Vllt. einfach die Tonne etwas schräg stellen?


----------



## Solu (10. Apr. 2012)

*AW: Eigenbau Tonnenfilter*

Ich glaub nicht das eine 200 l Tonne das auf Dauer aushält!!!!!!!!!!!!!!

Solu


----------



## mitch (10. Apr. 2012)

*AW: Eigenbau Tonnenfilter*

Hallo Solu 



> Kann ich dafür Beton nehmen


 
 ja  Idee, aber auch gut abbinden lassen, ca. 1 woche


----------



## Joerg (10. Apr. 2012)

*AW: Eigenbau Tonnenfilter*

Hallo Solu,
die Arbeit mit dem Beton kannst du dir wahrscheinlich sparen.
Bis eine Schräge rauskommt, bei auch was rutscht, ist es fast ein Trichter.

Besser etwas rühren und mehr Wasser ablassen.
Vom zusätzlichen WW haben die Fische auch was.


----------



## mitch (10. Apr. 2012)

*AW: Eigenbau Tonnenfilter*

Hi Jörg,

 

Beton anrühren, eingießen, abbinden, fertisch


----------



## willi1954 (10. Apr. 2012)

*AW: Eigenbau Tonnenfilter*

Moin

ich bin auch gerade beim Filterbau und nutze Graf 400l Regentonnen.
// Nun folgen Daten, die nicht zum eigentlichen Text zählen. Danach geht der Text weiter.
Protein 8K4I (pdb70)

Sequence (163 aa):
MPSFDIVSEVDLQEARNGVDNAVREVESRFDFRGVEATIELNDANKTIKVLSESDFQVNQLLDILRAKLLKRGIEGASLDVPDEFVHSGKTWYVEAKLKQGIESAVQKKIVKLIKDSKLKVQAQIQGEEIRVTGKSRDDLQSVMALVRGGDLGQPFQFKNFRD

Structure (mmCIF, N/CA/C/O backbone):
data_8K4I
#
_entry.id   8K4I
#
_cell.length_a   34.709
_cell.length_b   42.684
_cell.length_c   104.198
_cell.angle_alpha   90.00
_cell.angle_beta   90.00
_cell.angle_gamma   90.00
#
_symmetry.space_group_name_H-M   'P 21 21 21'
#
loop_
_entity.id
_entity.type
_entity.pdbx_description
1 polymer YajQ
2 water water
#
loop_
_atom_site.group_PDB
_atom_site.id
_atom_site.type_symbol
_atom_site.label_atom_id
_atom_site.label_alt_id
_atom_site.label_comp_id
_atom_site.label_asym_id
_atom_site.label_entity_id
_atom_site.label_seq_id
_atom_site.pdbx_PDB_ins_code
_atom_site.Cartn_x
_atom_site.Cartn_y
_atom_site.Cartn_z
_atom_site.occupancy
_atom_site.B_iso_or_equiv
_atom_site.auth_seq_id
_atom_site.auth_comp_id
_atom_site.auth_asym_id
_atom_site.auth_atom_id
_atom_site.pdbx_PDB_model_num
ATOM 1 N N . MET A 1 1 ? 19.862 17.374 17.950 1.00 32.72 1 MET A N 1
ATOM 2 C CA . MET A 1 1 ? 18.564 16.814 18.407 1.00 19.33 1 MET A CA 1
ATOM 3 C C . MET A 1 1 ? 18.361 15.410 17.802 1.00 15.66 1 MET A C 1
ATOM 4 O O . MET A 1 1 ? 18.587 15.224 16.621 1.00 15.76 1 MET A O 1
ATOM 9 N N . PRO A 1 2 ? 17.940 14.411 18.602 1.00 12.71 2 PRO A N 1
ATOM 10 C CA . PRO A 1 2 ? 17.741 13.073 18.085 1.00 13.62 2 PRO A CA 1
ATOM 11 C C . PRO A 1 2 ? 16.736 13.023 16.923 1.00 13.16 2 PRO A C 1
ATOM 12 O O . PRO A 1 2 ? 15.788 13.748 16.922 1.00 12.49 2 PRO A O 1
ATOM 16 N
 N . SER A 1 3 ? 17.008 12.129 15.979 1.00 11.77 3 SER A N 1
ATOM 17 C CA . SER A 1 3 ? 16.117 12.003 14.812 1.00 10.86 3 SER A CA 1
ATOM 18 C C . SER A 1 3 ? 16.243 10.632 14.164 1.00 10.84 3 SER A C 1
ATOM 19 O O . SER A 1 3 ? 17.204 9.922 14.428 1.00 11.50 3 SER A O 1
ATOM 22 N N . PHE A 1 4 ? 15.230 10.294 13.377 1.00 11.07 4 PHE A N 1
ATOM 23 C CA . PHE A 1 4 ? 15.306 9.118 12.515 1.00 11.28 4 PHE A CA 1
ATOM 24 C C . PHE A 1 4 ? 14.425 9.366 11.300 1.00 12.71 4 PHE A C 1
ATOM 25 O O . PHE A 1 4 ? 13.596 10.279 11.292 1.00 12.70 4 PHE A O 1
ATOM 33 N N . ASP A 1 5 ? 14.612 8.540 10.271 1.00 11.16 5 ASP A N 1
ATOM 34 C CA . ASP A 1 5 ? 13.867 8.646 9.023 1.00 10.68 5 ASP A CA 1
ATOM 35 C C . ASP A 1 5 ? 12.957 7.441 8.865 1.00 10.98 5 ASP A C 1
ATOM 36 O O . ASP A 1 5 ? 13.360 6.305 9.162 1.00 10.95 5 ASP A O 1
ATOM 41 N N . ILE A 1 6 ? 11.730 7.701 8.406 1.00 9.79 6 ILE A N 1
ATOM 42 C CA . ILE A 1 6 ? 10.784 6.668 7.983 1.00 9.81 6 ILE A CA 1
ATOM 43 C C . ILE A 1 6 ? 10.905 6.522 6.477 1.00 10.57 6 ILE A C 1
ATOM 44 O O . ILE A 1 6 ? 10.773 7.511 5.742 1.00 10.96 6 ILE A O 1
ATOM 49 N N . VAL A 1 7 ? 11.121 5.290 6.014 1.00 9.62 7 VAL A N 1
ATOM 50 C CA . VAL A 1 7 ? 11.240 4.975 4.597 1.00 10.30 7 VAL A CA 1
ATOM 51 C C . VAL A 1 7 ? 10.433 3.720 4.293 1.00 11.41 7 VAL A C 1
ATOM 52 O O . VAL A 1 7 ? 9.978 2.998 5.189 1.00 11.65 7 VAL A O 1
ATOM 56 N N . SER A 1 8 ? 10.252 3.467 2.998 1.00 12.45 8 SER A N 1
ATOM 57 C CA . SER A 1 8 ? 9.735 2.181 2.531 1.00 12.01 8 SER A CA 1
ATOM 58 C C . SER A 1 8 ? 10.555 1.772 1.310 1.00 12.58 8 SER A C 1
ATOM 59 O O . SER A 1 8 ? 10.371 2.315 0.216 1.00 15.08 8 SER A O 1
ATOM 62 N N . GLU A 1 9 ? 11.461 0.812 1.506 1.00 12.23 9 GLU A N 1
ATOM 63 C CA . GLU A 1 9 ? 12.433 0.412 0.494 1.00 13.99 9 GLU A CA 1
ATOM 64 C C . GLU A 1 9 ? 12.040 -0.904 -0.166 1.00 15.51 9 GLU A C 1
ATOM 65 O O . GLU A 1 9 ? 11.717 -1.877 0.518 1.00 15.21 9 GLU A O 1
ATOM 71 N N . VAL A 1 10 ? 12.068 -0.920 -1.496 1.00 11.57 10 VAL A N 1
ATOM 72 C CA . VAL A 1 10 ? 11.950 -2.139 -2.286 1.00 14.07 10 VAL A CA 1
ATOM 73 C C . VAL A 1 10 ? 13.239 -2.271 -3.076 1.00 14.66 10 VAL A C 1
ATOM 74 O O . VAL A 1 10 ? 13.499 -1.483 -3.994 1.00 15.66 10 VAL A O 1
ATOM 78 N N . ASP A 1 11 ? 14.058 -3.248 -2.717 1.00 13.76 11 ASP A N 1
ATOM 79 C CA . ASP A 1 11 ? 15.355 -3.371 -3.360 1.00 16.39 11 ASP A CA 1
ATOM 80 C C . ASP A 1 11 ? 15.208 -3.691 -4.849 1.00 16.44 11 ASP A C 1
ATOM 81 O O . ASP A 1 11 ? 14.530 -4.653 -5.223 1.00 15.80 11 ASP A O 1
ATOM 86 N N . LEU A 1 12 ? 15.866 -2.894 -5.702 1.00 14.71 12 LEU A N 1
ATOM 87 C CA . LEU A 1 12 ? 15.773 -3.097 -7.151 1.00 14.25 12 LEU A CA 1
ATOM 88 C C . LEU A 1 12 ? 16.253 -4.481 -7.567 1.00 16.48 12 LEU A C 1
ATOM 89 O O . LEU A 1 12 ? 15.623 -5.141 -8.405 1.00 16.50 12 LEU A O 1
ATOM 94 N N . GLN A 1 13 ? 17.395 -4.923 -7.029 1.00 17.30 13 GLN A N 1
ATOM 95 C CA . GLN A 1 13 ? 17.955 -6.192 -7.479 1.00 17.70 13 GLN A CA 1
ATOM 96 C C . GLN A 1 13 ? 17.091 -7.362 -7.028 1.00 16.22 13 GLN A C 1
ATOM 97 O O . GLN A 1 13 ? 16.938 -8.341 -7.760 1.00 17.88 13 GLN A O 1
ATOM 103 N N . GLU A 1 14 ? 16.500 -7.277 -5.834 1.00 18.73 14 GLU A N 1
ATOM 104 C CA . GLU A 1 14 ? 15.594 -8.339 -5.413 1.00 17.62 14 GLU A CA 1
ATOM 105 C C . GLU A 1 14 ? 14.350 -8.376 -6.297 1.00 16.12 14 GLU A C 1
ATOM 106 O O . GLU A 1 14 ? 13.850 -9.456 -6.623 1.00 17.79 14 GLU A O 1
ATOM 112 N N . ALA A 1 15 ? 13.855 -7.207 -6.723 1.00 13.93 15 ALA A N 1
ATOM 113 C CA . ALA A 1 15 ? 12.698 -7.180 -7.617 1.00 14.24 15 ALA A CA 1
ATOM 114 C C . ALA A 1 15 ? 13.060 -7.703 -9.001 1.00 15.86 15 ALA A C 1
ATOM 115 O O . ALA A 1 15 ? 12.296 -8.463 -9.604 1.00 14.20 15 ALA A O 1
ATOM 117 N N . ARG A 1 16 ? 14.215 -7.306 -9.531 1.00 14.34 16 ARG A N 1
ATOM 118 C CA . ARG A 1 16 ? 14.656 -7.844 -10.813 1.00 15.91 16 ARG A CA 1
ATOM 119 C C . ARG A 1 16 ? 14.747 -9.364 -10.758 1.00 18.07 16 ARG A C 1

Ich gestalte das so, das ich
in den Boden der Tonne einen 50iger Bodenablauf integriere. Ich denke, so ist der Schmutzablauf
gewährleistet.

Gruss, Willi


----------



## Solu (10. Apr. 2012)

*AW: Eigenbau Tonnenfilter*

Hallo!

Wo wir gerade dabei sind. Ist es besser die Filtermedien senkrecht oder
waagerecht einzusetzen?
SIFI 1Tonne Filtermatten 2 Tonne __ Hel-x.


Solu


----------



## Joerg (10. Apr. 2012)

*AW: Eigenbau Tonnenfilter*

Hi Solu,
in der Ecke vor dem Ablauf bleibt immer noch viel liegen. 
Lasse es gut aushärten und dann gut mehrfach ausspülen. Normalerweise sollte es versiegelt werden.
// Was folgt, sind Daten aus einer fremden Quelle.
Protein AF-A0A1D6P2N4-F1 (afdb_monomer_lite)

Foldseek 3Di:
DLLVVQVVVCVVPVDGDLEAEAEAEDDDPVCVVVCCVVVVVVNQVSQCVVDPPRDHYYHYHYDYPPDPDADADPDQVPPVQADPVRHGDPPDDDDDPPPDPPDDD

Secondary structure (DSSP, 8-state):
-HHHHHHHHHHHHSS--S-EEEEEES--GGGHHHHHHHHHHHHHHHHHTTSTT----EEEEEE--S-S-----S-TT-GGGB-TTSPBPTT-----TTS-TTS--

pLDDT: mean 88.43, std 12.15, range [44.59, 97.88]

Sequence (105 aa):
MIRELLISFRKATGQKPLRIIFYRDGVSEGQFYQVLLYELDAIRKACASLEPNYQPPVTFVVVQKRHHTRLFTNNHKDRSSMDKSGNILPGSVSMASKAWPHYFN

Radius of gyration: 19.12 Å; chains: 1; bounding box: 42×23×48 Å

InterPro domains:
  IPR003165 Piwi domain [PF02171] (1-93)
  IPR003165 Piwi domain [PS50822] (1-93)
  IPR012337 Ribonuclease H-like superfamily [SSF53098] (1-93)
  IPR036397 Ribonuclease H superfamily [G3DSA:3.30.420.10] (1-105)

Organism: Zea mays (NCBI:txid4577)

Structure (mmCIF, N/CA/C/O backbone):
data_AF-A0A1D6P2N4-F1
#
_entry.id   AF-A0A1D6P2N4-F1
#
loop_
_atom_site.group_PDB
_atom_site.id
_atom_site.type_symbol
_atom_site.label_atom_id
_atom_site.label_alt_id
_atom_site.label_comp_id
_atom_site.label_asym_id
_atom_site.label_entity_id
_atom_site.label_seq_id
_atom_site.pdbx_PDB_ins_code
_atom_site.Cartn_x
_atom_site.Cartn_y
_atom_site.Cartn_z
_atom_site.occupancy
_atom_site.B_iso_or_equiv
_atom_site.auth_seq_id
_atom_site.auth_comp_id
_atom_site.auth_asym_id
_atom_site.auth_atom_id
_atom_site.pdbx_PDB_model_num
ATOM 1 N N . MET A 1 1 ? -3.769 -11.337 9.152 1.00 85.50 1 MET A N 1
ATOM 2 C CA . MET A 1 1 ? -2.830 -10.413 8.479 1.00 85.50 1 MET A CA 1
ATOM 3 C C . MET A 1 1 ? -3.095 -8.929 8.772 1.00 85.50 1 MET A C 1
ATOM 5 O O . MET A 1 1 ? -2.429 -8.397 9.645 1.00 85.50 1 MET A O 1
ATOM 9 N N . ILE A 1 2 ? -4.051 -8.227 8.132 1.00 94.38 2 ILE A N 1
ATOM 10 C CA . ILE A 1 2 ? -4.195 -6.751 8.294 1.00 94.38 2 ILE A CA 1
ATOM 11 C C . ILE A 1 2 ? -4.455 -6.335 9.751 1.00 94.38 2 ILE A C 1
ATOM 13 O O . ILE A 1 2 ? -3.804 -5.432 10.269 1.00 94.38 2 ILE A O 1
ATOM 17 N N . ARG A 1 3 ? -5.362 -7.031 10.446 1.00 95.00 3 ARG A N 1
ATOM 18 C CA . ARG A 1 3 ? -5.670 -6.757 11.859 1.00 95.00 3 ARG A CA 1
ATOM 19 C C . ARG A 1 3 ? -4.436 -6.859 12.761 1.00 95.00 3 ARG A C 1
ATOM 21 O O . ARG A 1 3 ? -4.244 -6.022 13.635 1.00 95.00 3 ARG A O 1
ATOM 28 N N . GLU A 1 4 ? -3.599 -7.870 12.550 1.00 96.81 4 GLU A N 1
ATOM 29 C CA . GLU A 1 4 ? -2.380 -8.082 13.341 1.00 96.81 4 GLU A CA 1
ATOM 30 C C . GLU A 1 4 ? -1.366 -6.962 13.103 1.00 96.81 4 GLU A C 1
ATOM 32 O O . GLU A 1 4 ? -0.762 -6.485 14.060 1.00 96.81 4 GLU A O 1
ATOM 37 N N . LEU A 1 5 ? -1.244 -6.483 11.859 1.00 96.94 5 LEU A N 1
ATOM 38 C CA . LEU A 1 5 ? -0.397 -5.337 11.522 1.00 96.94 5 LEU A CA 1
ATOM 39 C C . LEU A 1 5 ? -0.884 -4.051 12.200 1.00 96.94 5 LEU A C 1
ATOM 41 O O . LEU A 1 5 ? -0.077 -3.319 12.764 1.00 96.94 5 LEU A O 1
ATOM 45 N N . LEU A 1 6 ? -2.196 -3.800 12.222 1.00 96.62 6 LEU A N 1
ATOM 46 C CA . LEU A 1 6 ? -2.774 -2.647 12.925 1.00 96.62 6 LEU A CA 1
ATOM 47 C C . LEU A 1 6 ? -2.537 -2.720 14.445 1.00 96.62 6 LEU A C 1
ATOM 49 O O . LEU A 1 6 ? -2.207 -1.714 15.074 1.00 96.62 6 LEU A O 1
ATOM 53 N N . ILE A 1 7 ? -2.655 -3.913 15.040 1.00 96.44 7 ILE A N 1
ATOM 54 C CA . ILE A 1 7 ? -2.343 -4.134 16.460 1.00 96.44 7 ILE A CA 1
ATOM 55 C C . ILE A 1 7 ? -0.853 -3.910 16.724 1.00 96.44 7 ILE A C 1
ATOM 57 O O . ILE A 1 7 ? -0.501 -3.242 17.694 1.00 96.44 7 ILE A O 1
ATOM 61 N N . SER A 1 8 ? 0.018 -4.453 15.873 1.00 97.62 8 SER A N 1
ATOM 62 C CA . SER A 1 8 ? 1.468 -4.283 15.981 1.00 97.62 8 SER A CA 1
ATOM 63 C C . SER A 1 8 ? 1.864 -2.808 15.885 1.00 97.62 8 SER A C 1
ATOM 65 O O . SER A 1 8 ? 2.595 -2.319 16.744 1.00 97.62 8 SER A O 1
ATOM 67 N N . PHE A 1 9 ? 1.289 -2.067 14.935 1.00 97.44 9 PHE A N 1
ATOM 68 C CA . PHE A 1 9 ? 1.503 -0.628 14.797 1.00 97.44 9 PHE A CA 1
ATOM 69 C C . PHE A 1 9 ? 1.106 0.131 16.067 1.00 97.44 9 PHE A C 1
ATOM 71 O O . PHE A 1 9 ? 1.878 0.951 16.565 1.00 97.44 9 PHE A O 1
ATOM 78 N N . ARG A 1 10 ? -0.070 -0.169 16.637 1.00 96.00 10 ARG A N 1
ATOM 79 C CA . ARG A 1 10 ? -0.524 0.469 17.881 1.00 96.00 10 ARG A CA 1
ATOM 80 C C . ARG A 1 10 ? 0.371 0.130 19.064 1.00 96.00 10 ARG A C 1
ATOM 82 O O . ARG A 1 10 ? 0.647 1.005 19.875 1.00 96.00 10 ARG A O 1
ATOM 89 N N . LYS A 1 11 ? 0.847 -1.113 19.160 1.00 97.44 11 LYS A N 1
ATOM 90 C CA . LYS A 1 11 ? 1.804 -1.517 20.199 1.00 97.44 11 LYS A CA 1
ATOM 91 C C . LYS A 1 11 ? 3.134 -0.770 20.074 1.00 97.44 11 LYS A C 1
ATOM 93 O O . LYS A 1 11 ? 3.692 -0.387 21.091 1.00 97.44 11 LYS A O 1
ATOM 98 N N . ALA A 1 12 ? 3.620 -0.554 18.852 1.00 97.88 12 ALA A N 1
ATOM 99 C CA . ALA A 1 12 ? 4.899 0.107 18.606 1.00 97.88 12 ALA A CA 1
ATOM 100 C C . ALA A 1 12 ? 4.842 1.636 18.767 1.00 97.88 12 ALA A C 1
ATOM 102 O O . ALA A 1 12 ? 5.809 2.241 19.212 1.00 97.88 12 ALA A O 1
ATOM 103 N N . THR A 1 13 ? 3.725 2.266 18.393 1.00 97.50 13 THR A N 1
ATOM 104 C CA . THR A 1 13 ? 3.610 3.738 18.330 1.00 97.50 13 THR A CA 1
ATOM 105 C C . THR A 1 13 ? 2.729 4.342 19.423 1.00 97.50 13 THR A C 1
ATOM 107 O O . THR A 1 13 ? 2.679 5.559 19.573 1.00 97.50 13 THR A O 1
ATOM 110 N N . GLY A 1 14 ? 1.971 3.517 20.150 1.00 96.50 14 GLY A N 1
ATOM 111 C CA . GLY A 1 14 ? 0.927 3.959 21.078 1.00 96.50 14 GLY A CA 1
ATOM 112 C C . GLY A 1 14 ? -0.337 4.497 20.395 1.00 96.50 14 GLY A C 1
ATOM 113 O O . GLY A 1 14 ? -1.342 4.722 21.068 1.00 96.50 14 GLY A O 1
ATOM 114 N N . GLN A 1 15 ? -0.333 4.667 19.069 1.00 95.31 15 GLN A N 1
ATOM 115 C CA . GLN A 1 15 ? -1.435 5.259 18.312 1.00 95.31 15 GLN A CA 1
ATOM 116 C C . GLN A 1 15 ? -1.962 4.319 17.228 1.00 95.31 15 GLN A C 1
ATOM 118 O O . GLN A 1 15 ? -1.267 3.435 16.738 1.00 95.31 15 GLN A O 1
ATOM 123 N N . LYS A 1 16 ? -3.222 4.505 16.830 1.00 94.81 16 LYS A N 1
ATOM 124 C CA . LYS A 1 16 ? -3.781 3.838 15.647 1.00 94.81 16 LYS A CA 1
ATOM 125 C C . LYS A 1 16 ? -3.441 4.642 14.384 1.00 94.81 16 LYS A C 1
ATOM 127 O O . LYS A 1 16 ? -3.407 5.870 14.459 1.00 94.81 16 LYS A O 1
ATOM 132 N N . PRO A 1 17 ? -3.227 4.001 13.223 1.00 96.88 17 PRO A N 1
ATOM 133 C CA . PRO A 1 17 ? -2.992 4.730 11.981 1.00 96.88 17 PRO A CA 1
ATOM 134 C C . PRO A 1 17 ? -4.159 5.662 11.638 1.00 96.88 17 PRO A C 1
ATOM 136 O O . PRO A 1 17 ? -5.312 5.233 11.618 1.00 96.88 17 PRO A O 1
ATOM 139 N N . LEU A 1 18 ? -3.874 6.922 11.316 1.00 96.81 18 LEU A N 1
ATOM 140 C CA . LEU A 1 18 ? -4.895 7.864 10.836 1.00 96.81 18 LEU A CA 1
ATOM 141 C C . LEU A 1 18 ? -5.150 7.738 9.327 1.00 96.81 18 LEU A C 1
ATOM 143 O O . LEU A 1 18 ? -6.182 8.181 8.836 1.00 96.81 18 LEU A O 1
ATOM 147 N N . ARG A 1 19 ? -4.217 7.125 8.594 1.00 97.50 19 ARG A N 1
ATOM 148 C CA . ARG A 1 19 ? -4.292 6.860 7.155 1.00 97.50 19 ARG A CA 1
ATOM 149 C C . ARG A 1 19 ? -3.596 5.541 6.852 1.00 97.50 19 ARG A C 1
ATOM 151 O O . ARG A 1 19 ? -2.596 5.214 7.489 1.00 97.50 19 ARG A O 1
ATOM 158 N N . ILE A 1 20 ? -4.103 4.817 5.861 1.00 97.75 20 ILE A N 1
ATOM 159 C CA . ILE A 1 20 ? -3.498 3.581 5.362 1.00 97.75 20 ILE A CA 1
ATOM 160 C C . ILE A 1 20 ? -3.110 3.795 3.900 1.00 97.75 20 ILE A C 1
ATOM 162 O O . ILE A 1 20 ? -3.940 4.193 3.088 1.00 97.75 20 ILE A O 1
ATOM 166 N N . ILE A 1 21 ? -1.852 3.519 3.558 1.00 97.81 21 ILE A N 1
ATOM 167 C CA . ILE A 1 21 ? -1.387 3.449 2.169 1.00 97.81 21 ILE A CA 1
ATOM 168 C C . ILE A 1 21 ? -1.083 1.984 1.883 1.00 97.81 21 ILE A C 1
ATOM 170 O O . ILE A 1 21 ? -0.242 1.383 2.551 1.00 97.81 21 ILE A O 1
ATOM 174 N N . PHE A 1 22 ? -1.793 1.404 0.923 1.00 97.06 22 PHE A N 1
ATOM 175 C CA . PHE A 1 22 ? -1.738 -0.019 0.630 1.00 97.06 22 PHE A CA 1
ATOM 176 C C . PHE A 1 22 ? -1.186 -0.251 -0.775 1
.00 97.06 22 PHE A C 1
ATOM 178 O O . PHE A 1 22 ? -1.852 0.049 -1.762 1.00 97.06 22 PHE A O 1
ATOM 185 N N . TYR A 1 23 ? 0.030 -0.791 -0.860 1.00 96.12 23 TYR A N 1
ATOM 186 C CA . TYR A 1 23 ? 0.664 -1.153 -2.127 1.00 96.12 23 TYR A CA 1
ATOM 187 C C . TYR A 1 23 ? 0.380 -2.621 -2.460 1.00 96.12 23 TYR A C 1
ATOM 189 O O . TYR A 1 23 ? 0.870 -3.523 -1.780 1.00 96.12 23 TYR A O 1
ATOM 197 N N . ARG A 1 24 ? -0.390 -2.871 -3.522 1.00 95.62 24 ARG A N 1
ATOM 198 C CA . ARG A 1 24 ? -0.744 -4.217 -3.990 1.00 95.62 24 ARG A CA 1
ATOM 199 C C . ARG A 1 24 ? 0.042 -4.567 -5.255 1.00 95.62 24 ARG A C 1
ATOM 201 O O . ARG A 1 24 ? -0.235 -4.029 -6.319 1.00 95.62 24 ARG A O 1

Die Filtermatten senkrecht rein, dann fließt das Wasser langsamer durch.


----------



## Gartenteichumbauer (10. Apr. 2012)

*AW: Eigenbau Tonnenfilter*

Hallo zusammen,


ich schließe mich mal dem Tread an und brauch auch Rat von Euch

Ich bastel auch gerade an meinen Regentonnen rum und hoffe, in 14 Tagen den fertigen neuen Pflanzenfilter fertig zu haben.

Ich will ein selbstreinigendes System im Vorfilter. 
Da bei mir schon immer Regewasser eingeleitet wird und ich dadurch immer überlaufendes Wasser geliefert bekomme, Soll der Teich dann neu genau dort überlaufen, wo ich aes brauche. (Nähmlich am Boden des Vorfilters.)

Somit brauche ich nur Frischwasser in den Vortex zu pumpen und der Filter dürfte sich reinigen.

  

Ich denke, dass sich der Filter so übers Jahr sauber hält. Sicher muß man dann und wann auch mal putzen...

Wie denkt Ihr? Wird das was?



@Willi Viereckige Tonnen verbiegen sich im Laufe der Zeit. Ging hier vor kurzem als Thema durch.


Grüße

Thomas


----------



## Joerg (10. Apr. 2012)

*AW: Eigenbau Tonnenfilter*

Thomas,
denke mal das es so nicht gut funktioniert. 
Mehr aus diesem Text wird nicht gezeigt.